▶ [Task brief]: Starting at the line that contains "ATOM 78 C CA", print every remaining line of the entries, unchanged, and output nothing more.

▶ [The data]:
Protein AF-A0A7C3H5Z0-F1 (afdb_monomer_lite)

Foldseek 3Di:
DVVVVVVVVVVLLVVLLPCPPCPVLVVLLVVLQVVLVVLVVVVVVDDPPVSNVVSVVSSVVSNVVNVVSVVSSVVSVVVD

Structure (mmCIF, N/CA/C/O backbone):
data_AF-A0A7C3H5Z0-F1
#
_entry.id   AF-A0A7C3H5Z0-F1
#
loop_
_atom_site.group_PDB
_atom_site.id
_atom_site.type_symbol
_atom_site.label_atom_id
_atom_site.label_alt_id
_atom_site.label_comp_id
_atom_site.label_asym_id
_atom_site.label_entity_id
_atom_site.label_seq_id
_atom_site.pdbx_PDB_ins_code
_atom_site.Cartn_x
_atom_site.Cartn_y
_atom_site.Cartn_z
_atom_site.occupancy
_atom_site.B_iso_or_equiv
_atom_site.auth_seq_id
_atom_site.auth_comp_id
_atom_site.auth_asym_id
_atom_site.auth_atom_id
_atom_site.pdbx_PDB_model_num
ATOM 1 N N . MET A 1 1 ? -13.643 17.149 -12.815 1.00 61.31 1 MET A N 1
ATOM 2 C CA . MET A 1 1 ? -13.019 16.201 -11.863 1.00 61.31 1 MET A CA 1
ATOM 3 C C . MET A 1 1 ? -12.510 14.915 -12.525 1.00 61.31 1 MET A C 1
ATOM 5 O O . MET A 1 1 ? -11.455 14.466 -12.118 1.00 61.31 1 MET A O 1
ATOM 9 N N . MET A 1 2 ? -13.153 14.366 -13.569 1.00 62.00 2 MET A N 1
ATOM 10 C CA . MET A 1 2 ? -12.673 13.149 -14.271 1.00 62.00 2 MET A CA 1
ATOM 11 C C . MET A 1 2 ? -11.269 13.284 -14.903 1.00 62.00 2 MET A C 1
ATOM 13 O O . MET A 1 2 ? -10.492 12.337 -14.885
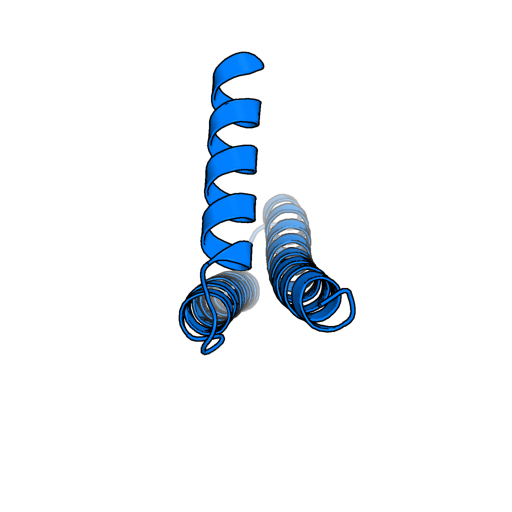 1.00 62.00 2 MET A O 1
ATOM 17 N N . GLN A 1 3 ? -10.925 14.468 -15.420 1.00 62.12 3 GLN A N 1
ATOM 18 C CA . GLN A 1 3 ? -9.676 14.693 -16.163 1.00 62.12 3 GLN A CA 1
ATOM 19 C C . GLN A 1 3 ? -8.419 14.638 -15.268 1.00 62.12 3 GLN A C 1
ATOM 21 O O . GLN A 1 3 ? -7.454 13.967 -15.609 1.00 62.12 3 GLN A O 1
ATOM 26 N N . GLN A 1 4 ? -8.472 15.231 -14.067 1.00 64.38 4 GLN A N 1
ATOM 27 C CA . GLN A 1 4 ? -7.359 15.195 -13.100 1.00 64.38 4 GLN A CA 1
ATOM 28 C C . GLN A 1 4 ? -7.090 13.786 -12.550 1.00 64.38 4 GLN A C 1
ATOM 30 O O . GLN A 1 4 ? -5.953 13.438 -12.246 1.00 64.38 4 GLN A O 1
ATOM 35 N N . GLN A 1 5 ? -8.131 12.958 -12.425 1.00 63.34 5 GLN A N 1
ATOM 36 C CA . GLN A 1 5 ? -7.989 11.591 -11.923 1.00 63.34 5 GLN A CA 1
ATOM 37 C C . GLN A 1 5 ? -7.293 10.685 -12.953 1.00 63.34 5 GLN A C 1
ATOM 39 O O . GLN A 1 5 ? -6.464 9.859 -12.580 1.00 63.34 5 GLN A O 1
ATOM 44 N N . GLN A 1 6 ? -7.561 10.893 -14.248 1.00 63.00 6 GLN A N 1
ATOM 45 C CA . GLN A 1 6 ? -6.847 10.216 -15.338 1.00 63.00 6 GLN A CA 1
ATOM 46 C C . GLN A 1 6 ? -5.373 10.636 -15.426 1.00 63.00 6 GLN A C 1
ATOM 48 O O . GLN A 1 6 ? -4.510 9.785 -15.630 1.00 63.00 6 GLN A O 1
ATOM 53 N N . GLU A 1 7 ? -5.067 11.921 -15.229 1.00 64.25 7 GLU A N 1
ATOM 54 C CA . GLU A 1 7 ? -3.684 12.424 -15.213 1.00 64.25 7 GLU A CA 1
ATOM 55 C C . GLU A 1 7 ? -2.859 11.816 -14.069 1.00 64.25 7 GLU A C 1
ATOM 57 O O . GLU A 1 7 ? -1.730 11.375 -14.286 1.00 64.25 7 GLU A O 1
ATOM 62 N N . ALA A 1 8 ? -3.438 11.718 -12.867 1.00 67.38 8 ALA A N 1
ATOM 63 C CA . ALA A 1 8 ? -2.782 11.097 -11.717 1.00 67.38 8 ALA A CA 1
ATOM 64 C C . ALA A 1 8 ? -2.516 9.593 -11.924 1.00 67.38 8 ALA A C 1
ATOM 66 O O . ALA A 1 8 ? -1.459 9.096 -11.533 1.00 67.38 8 ALA A O 1
ATOM 67 N N . HIS A 1 9 ? -3.444 8.874 -12.567 1.00 66.06 9 HIS A N 1
ATOM 68 C CA . HIS A 1 9 ? -3.270 7.454 -12.894 1.00 66.06 9 HIS A CA 1
ATOM 69 C C . HIS A 1 9 ? -2.112 7.232 -13.875 1.00 66.06 9 HIS A C 1
ATOM 71 O O . HIS A 1 9 ? -1.242 6.404 -13.610 1.00 66.06 9 HIS A O 1
ATOM 77 N N . MET A 1 10 ? -2.049 8.019 -14.956 1.00 75.94 10 MET A N 1
ATOM 78 C CA . MET A 1 10 ? -0.957 7.924 -15.934 1.00 75.94 10 MET A CA 1
ATOM 79 C C . MET A 1 10 ? 0.409 8.236 -15.312 1.00 75.94 10 MET A C 1
ATOM 81 O O . MET A 1 10 ? 1.409 7.616 -15.671 1.00 75.94 10 MET A O 1
ATOM 85 N N . ALA A 1 11 ? 0.466 9.176 -14.363 1.00 83.25 11 ALA A N 1
ATOM 86 C CA . ALA A 1 11 ? 1.701 9.491 -13.653 1.00 83.25 11 ALA A CA 1
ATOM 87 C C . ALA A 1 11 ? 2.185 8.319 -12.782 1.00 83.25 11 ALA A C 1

▶ [Your solution]:
ATOM 78 C CA . MET A 1 10 ? -0.957 7.924 -15.934 1.00 75.94 10 MET A CA 1
ATOM 79 C C . MET A 1 10 ? 0.409 8.236 -15.312 1.00 75.94 10 MET A C 1
ATOM 81 O O . MET A 1 10 ? 1.409 7.616 -15.671 1.00 75.94 10 MET A O 1
ATOM 85 N N . ALA A 1 11 ? 0.466 9.176 -14.363 1.00 83.25 11 ALA A N 1
ATOM 86 C CA . ALA A 1 11 ? 1.701 9.491 -13.653 1.00 83.25 11 ALA A CA 1
ATOM 87 C C . ALA A 1 11 ? 2.185 8.319 -12.782 1.00 83.25 11 ALA A C 1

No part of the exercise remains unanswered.